Anda pernah marah? Menurut saya,
marah adalah rasa yang manusiawi. Marah bisa disebabkan kejadian eksternal
dan internal. Anda bisa marah terhadap seseorang atau kejadian tertentu,
atau kecemasan pada masalah pribadi, atau trauma tertentu.
Pernah
tahu kemarahan seseorang yang terjebak di tengah kemacetan atau ketika
jadwal pesawat tertunda?
Atau
ibu yang melihat anak yang dikasihinya berbohong; suami yang mengetahui
istrinya berselingkuh; pemimpin yang menyadari karyawannya berkhianat
terhadap perusahaan; atau seseorang yang oleh sebuah akun anonim di media
online, namanya diseret-seret dalam konspirasi kotor dan tercela?
Saat
ini penyadapan yang dilakukan intelijen Australia terhadap para pejabat dan
“orang penting” Indonesia pada 2009 tengah membangkitkan kemarahan Presiden
Yudhoyono, anggota parlemen, dan sebagian masyarakat. Aksi protes di depan
kantor Kedutaan Australia di Jakarta pun bermunculan.
Diplomasi
Indonesia dan Australia mulai terganggu. Duta Besar Indonesia untuk
Australia diminta kembali ke Indonesia. Presiden juga mencabut kerja sama
diplomasi menyangkut upaya mengatasi penyelundupan manusia ke Australia.
Memang
hingga sekarang presiden masih “tenang-tenang” terhadap dana bantuan (aid)

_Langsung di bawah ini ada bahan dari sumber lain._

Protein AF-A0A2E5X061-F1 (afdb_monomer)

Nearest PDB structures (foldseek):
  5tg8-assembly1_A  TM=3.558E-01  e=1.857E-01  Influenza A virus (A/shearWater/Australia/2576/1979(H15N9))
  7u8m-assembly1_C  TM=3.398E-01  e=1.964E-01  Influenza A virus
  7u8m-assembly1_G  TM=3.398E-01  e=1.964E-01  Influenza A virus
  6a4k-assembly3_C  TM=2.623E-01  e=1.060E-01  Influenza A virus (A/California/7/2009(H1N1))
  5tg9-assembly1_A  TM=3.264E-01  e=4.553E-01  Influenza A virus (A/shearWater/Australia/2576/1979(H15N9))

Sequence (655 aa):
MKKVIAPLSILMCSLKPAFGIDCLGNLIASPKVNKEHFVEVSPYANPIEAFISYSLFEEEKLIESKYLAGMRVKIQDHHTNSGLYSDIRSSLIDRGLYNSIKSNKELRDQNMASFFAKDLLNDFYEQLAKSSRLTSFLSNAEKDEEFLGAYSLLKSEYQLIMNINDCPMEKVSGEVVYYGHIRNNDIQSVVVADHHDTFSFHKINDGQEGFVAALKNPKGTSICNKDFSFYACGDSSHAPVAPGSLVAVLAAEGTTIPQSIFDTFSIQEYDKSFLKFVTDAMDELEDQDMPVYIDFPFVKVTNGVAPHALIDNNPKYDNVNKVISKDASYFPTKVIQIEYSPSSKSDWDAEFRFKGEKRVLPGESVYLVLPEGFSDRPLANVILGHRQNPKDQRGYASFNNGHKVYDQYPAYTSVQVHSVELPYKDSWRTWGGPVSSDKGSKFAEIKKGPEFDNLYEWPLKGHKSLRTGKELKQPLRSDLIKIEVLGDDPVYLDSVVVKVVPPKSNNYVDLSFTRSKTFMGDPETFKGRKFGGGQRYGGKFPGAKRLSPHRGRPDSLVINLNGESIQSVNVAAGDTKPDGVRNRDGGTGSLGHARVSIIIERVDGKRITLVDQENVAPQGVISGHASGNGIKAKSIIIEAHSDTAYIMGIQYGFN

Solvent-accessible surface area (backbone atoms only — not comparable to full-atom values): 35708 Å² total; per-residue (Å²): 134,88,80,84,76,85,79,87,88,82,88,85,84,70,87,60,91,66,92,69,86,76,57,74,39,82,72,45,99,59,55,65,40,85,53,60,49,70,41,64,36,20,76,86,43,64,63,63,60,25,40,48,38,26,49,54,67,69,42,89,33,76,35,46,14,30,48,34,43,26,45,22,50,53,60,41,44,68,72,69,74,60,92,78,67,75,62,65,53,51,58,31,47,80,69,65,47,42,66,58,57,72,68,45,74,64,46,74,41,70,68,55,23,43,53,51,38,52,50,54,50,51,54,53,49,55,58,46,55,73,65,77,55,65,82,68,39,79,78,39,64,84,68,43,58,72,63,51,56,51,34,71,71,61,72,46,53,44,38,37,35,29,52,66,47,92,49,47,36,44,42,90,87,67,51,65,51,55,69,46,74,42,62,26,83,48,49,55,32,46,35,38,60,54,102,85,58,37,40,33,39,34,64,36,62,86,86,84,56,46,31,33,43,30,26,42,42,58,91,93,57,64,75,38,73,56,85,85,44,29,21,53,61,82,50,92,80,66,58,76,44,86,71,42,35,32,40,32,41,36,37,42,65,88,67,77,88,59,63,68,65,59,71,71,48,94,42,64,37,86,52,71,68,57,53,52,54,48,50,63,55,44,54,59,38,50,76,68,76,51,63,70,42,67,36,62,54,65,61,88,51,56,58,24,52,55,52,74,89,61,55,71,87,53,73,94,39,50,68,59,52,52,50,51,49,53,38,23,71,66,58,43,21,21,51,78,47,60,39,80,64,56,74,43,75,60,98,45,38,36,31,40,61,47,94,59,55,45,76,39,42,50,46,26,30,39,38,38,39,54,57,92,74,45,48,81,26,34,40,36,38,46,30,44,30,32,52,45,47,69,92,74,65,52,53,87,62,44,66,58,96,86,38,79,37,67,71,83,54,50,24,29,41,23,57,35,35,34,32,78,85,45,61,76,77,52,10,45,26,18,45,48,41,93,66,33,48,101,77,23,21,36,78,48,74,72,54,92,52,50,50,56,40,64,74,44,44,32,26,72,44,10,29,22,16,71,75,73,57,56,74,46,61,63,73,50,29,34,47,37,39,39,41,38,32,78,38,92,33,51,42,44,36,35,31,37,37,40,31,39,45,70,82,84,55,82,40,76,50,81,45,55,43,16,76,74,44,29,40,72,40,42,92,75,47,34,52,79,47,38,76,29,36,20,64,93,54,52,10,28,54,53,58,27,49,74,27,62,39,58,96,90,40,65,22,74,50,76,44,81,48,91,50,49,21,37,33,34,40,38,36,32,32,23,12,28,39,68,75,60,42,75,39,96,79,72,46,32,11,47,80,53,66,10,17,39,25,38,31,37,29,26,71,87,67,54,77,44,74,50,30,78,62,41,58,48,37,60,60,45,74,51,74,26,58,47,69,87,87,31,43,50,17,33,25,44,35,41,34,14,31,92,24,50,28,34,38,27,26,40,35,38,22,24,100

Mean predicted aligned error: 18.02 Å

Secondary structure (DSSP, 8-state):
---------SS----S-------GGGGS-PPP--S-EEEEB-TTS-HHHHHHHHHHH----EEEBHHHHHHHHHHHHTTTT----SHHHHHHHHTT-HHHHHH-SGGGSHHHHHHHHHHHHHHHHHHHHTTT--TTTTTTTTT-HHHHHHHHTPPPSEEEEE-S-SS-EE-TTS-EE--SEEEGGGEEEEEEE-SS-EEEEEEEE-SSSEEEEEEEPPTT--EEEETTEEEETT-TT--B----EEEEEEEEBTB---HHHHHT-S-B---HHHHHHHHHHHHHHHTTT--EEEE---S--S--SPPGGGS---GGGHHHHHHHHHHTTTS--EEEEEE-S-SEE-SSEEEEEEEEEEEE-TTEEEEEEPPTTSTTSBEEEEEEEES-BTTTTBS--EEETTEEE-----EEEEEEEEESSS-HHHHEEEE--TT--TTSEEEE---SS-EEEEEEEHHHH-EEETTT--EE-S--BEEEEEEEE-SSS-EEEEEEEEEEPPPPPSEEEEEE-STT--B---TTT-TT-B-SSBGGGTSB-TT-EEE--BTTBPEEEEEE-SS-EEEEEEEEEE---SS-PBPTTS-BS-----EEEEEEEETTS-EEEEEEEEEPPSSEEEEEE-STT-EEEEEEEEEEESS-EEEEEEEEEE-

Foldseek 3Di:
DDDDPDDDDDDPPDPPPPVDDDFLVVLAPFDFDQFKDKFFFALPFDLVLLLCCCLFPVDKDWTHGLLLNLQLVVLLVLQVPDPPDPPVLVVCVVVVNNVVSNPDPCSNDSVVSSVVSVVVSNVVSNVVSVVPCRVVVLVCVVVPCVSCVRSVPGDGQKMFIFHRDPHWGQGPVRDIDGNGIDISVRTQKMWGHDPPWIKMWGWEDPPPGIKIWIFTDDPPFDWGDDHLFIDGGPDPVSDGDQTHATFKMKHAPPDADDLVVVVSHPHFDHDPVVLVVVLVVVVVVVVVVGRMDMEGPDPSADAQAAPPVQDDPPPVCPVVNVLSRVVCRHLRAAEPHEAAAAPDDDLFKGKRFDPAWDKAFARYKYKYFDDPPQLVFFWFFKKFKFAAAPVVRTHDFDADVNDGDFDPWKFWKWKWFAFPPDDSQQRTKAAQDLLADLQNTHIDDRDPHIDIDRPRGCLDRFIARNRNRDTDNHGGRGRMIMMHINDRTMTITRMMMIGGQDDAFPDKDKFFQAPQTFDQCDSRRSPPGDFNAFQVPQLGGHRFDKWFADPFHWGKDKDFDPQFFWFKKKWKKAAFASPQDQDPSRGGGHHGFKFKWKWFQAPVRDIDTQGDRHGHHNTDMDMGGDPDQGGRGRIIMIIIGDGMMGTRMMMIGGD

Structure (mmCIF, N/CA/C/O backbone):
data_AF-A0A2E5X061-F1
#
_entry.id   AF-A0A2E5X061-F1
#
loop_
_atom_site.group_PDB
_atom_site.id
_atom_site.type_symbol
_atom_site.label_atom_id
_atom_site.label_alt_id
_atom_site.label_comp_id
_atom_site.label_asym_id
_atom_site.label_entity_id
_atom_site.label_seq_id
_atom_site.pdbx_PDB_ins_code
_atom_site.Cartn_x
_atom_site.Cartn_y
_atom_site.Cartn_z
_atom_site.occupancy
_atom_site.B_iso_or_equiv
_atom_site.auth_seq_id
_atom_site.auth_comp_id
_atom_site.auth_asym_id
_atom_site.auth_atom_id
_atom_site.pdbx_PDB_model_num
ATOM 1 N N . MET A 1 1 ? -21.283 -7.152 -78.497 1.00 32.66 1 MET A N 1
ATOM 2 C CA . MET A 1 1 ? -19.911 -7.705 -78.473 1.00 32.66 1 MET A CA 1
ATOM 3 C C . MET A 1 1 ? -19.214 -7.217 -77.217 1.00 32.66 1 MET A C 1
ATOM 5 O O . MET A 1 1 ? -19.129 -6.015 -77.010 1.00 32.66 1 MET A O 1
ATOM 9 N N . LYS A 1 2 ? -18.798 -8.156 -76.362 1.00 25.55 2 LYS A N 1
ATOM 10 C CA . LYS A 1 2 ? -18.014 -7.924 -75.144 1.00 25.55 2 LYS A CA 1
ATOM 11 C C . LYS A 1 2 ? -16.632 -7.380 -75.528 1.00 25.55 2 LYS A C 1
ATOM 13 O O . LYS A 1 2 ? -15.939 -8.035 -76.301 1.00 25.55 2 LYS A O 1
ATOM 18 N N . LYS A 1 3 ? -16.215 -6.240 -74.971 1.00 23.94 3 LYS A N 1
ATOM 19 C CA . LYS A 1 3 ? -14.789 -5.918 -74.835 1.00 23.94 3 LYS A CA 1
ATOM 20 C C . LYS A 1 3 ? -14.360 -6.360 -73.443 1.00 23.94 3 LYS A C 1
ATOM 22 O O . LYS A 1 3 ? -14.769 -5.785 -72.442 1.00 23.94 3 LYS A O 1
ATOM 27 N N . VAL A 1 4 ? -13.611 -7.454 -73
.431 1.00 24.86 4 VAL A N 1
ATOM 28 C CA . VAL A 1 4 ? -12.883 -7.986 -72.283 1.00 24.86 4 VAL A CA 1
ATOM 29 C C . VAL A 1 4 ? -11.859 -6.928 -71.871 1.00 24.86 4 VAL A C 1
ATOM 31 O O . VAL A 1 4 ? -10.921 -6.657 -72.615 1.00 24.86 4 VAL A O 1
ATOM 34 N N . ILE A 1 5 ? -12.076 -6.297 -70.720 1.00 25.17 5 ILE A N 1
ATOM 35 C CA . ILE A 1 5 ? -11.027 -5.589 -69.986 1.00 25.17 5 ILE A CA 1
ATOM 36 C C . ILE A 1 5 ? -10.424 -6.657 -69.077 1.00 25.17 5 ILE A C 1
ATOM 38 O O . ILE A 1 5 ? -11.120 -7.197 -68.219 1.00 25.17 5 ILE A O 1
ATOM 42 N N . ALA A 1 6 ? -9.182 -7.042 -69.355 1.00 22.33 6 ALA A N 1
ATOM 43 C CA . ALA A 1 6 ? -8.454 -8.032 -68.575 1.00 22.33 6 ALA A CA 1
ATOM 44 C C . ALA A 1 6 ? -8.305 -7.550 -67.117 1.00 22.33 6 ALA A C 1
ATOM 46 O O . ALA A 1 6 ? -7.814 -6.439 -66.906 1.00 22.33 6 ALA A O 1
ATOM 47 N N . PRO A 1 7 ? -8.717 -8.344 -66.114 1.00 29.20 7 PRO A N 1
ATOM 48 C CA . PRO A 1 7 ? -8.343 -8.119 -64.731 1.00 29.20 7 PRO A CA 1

Australia yang lumayan besar jumlahnya bagi Indonesia. Namun, jika tak ada
perubahan sikap pemerintah Australia terhadap masalah ini, wajar jika
masyarakat mulai memprediksi kemungkinan-kemungkinan yang bisa saja
terjadi.
Hal
penting tentang marah adalah mengekspresikan, menekan, dan menenangkan
kemarahan. Anda mungkin pernah mendengar seseorang dikatakan “sedikit
marah”, sementara yang lain: “sangat marahhhh”.
Ekspresi
kemarahan bisa menyangkut tindakan pribadi atau tindakan terhadap di luar
diri (orang lain). Ukuran inilah yang kemudian dilekatkan dengan batas
“kewajaran” atau “kenormalan” yang bisa diterima akal sehat dan nurani.
Sebagai
contoh, Anda bisa marah ketika sebuah akun anonim menulis hal buruk tentang
Anda. Tapi, adakah gunanya Anda mengolok-olok anonimitas sebagai salah satu
prinsip perlindungan saksi dan korban?
Ekspresi
kemarahan yang ekstrem, jika tak segera ditekan dan ditenangkan, bisa
sangat merusak. Contohnya, Anda tentu miris mengetahui seseorang membunuh
istri yang dinikahi secara siri hanya karena sang istri menuntut status
hukum sebagai istri yang sah menurut undang-undang.
Secara
sederhana orang awam bisa berpikir, “Semarah apa pun, semestinya jangan ada
nyawa mesti hilang.” Karena tindak pidana pembunuhan, orang-orang menjadi
marah.
Sebelum
si orang-orang yang marah ini melakukan tindakan yang melanggar hukum
berikutnya, segeralah hukum ditegakkan guna mewujudkan keadilan. Lewat
mekanisme pencapaian keadilan, yang salah satu esensinya adalah penegakan
hukum, kemarahan dapat diredam.
Soal
diplomasi Australia, siapa pun bisa menilai kemarahan Presiden Yudhoyono.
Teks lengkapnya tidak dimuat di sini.